The $3.00 I spent that day was the best $3.00 I had spent in a long time. It didn't buy me dinner, it didn't buy me new clothes, and it didn't buy me music on iTunes, but the one thing it did buy me was something to think about. Now, I am not going to spoil what the Ultimate Gift is, because I want you to go and read the book (or watch the movie) and let it influence you as it did me.


So, today, I really want you to think about what life truly means. Is it really the things we own, or is it more? These past few weeks I have realized that life is much more than the things I own. Life is about love. Life is about family. Life is what you make of it.





Love doesn't necessarily have to be a boyfriend or a girlfriend. It doesn't have to be given as flowers on Valentine's Day or as diamond engagement ring. Everyone has the ability to love and be loved. Look for people around you that need love; maybe send a friend a handwritten card or a facebook message just wishing them a good day.
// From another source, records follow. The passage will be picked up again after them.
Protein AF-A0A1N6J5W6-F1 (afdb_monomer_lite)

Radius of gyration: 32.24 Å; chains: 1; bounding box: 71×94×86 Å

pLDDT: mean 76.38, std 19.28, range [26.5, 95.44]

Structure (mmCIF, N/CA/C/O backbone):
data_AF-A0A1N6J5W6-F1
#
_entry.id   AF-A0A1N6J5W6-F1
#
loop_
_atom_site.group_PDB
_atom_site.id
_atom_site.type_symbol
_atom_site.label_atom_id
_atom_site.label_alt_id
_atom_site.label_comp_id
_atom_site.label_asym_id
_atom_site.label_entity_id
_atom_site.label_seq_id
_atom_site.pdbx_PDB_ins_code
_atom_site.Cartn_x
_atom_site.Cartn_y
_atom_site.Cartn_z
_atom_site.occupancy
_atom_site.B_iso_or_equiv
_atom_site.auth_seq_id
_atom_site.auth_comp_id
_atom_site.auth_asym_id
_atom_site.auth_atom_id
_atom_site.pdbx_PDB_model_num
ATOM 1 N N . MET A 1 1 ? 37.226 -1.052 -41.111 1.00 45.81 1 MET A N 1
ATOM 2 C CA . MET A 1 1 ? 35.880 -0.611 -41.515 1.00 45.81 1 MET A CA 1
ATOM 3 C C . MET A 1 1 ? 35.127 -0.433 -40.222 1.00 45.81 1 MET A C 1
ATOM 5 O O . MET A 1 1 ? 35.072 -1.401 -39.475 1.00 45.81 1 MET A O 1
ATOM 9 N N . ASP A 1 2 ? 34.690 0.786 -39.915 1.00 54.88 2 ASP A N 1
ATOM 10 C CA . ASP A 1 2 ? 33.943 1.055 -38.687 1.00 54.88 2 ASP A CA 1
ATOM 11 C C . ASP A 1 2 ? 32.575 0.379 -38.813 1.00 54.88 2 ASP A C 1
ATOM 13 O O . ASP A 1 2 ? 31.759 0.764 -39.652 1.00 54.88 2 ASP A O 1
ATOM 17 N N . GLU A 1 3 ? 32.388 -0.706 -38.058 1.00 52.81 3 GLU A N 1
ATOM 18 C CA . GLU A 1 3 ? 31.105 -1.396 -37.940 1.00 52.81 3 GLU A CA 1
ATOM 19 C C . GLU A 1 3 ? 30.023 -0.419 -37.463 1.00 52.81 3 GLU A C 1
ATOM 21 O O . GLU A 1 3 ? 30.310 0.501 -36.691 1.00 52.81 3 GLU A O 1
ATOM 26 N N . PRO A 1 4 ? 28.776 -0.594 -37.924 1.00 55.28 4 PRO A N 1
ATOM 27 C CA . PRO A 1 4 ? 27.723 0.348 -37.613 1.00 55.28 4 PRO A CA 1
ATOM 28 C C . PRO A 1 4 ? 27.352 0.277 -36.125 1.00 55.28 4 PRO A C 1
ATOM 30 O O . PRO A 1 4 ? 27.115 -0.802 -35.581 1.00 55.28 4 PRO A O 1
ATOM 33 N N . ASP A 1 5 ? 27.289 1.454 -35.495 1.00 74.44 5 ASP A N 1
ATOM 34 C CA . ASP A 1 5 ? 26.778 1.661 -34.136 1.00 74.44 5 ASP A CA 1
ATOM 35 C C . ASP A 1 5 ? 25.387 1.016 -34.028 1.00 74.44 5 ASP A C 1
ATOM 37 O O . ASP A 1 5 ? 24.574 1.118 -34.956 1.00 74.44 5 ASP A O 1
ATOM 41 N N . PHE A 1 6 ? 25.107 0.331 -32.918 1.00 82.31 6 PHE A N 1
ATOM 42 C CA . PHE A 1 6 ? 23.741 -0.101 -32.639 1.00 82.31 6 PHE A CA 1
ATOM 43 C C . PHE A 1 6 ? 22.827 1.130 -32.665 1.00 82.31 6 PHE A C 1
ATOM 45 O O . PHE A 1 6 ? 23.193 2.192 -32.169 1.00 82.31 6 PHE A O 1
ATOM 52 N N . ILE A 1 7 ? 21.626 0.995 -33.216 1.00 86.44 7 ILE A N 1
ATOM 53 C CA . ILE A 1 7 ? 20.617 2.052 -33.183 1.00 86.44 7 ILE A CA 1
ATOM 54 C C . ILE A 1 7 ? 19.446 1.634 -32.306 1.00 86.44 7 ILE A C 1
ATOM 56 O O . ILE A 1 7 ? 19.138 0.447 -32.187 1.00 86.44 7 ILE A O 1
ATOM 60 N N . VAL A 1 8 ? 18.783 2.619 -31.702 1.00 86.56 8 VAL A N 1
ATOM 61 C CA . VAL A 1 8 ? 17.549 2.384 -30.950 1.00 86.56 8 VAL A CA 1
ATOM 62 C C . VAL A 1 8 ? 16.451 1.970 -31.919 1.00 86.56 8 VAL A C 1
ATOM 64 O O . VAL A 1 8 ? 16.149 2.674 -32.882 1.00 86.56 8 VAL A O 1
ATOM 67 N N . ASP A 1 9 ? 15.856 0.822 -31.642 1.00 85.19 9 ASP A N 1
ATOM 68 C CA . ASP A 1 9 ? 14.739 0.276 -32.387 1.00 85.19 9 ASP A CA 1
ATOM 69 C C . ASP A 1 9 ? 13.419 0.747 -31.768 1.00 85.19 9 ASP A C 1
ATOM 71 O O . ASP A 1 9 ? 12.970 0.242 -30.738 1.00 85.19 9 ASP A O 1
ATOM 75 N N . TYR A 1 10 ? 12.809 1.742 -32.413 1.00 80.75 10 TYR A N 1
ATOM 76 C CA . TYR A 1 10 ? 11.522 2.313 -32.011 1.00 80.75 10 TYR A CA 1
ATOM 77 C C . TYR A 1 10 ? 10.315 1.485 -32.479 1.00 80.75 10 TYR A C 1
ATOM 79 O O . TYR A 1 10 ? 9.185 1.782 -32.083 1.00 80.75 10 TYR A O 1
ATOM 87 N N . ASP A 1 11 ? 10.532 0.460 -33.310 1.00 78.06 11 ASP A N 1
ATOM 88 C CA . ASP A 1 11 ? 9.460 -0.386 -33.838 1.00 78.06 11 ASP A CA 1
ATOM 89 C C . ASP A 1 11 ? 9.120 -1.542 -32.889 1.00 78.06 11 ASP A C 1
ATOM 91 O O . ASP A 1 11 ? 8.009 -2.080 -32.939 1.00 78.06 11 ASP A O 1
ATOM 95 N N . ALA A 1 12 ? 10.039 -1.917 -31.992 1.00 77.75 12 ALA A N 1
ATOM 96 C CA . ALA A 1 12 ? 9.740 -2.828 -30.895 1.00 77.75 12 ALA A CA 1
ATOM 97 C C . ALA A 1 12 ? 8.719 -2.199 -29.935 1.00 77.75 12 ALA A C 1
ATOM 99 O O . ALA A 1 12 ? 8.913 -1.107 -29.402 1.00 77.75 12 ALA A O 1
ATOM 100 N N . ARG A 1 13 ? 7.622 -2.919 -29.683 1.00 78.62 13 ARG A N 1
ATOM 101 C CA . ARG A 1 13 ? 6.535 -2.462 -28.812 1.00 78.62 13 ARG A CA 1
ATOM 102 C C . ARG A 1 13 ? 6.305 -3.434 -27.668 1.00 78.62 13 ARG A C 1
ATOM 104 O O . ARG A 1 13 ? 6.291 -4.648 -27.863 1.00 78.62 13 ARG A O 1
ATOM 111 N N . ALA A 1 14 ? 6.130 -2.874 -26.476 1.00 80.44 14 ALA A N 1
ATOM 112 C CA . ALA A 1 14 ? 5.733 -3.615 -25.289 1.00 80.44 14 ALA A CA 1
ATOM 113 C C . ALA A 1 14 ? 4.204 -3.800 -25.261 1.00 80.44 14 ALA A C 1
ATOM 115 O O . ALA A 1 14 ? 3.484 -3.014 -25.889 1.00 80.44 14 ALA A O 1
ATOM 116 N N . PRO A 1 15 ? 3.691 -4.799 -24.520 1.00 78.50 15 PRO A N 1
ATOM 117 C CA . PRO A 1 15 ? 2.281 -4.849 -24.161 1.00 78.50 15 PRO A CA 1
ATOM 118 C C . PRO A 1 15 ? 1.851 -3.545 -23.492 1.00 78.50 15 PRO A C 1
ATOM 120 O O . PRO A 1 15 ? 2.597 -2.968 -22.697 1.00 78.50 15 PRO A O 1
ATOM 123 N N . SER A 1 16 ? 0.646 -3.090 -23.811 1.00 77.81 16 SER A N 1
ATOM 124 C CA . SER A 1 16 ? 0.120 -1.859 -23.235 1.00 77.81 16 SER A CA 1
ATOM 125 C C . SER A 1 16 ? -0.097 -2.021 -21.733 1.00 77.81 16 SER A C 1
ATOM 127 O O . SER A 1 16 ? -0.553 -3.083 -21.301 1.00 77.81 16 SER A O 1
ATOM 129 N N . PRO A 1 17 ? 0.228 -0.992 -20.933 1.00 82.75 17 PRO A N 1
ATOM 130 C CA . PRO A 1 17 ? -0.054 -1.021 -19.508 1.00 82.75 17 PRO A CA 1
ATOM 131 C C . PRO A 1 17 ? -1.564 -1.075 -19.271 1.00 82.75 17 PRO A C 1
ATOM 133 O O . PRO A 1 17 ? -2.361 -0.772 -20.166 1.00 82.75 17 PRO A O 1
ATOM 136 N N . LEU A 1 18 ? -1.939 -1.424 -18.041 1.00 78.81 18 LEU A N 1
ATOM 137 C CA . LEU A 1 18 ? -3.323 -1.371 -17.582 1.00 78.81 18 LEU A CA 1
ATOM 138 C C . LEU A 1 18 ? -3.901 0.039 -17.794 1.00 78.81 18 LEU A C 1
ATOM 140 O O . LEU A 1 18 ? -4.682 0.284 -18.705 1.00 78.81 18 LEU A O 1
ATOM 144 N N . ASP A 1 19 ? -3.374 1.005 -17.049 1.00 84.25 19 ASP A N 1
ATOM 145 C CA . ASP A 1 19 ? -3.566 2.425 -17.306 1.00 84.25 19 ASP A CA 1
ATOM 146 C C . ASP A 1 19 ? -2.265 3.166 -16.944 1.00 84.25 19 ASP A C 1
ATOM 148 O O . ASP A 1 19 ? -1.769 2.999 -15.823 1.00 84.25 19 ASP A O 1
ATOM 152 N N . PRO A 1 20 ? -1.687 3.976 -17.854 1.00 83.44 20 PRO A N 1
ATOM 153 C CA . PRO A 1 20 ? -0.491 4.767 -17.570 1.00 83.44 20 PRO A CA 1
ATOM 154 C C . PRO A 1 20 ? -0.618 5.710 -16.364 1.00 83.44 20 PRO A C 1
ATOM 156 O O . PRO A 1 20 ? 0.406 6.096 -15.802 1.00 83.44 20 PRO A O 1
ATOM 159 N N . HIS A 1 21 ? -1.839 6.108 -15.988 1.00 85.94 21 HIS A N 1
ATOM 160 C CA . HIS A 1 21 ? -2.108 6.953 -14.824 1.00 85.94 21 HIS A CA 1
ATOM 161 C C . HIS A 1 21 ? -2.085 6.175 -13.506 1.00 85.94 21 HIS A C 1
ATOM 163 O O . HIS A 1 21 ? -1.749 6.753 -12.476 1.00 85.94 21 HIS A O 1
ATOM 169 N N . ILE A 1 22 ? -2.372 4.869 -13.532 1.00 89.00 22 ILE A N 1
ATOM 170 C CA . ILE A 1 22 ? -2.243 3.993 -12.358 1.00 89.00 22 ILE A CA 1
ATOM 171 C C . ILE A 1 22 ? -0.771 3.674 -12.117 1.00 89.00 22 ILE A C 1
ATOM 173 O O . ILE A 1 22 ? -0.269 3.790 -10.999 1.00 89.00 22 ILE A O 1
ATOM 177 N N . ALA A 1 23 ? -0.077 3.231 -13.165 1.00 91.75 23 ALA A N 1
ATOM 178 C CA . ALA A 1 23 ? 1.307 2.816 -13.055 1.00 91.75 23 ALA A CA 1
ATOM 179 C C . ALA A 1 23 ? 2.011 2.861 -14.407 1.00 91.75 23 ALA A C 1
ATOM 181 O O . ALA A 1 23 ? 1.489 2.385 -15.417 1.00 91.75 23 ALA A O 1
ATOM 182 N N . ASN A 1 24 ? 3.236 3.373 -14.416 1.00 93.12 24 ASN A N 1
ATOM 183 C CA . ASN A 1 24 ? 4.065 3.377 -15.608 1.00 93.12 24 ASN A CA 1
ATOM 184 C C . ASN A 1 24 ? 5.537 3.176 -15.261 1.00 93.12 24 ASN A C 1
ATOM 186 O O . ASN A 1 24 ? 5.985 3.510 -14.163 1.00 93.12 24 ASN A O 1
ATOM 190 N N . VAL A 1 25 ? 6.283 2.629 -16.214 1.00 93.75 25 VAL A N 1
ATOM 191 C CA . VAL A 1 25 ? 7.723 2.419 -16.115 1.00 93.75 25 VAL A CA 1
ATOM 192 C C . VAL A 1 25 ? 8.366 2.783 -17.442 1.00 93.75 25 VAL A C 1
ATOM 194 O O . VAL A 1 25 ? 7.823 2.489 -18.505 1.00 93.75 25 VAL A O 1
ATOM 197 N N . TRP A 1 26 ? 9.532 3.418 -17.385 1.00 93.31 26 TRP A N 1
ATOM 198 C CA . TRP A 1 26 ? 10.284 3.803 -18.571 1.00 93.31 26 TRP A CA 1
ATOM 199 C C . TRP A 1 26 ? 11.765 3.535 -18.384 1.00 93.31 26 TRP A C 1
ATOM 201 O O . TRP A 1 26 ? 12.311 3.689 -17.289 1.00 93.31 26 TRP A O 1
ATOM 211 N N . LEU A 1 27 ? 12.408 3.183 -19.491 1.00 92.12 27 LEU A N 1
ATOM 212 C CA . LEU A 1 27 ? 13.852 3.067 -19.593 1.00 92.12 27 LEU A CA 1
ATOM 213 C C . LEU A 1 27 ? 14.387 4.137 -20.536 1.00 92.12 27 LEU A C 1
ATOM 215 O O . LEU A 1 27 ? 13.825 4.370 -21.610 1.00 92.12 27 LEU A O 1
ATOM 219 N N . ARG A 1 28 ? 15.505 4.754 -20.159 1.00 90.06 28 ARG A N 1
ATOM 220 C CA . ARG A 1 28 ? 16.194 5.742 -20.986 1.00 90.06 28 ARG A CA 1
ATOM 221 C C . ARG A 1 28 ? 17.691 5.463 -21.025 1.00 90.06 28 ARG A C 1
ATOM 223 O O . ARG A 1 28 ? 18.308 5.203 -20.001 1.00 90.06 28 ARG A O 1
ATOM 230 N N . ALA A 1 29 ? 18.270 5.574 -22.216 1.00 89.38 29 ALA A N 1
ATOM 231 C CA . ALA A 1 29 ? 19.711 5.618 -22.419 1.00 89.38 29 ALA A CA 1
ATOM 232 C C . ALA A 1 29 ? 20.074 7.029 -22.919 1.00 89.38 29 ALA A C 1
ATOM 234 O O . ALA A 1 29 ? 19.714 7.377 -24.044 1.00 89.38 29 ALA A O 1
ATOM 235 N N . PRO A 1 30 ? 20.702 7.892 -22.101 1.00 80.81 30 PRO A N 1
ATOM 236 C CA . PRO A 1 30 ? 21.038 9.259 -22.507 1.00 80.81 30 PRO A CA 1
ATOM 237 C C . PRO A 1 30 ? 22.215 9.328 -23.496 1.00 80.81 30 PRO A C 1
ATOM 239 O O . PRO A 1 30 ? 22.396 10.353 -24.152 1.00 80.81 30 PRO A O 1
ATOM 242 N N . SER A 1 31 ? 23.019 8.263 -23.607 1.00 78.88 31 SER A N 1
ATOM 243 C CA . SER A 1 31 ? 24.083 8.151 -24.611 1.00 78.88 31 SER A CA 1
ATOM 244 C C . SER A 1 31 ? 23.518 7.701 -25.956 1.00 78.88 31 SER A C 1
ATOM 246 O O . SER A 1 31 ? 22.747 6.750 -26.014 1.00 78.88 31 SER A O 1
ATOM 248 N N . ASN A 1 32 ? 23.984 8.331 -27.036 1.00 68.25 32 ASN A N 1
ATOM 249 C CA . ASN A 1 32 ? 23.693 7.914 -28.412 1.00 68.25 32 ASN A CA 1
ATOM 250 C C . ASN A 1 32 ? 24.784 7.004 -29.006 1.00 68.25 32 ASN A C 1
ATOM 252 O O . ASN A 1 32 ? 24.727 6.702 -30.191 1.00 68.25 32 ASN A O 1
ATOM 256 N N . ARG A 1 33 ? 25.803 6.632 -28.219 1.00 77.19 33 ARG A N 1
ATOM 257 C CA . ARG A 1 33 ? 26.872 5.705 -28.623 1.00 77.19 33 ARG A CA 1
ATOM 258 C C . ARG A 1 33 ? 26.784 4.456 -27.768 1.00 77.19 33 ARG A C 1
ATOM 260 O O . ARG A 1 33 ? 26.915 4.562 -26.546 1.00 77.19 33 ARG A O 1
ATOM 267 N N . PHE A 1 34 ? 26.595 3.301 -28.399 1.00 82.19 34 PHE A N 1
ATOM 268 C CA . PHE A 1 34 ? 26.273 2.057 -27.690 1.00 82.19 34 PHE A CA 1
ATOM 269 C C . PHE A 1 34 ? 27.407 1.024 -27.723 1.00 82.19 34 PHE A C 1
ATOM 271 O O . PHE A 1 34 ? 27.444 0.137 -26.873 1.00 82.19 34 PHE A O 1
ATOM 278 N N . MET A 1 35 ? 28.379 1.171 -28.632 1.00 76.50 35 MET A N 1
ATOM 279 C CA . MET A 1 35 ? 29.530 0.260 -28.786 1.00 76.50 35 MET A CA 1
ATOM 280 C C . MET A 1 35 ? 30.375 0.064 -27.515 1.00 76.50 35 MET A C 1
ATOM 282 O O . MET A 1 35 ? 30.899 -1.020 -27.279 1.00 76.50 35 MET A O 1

There are so many things that you can do to show your love to the people around you.

"When we truly love others, our love makes each of us a different person, and it makes each one we love a different person too."


Family is something that most of us take for granted. There are several instances where I have seen this, but I didn't learn the true meaning of family until this past year. After retiring from state FFA office, I felt empty. Not only was my energy completely exhausted, but I was missing much more than that; I was missing people, people that I called my family.Family
doesn't always necessarily have to be your immediate family, it can be anyone; anyone that loves you for who you are! I have learned that my family includes my FFA family, my school family, my church family. Family is present everywhere...all it takes is a little love.

So...what are you waiting for? Go out today and discover what life truly means. Life is something that you can't buy at Target or Walmart, it isn't something you can ask someone else for, it is something that YOU and only YOU can find. For me, life is about love, family, faith, and happiness. What is life to you?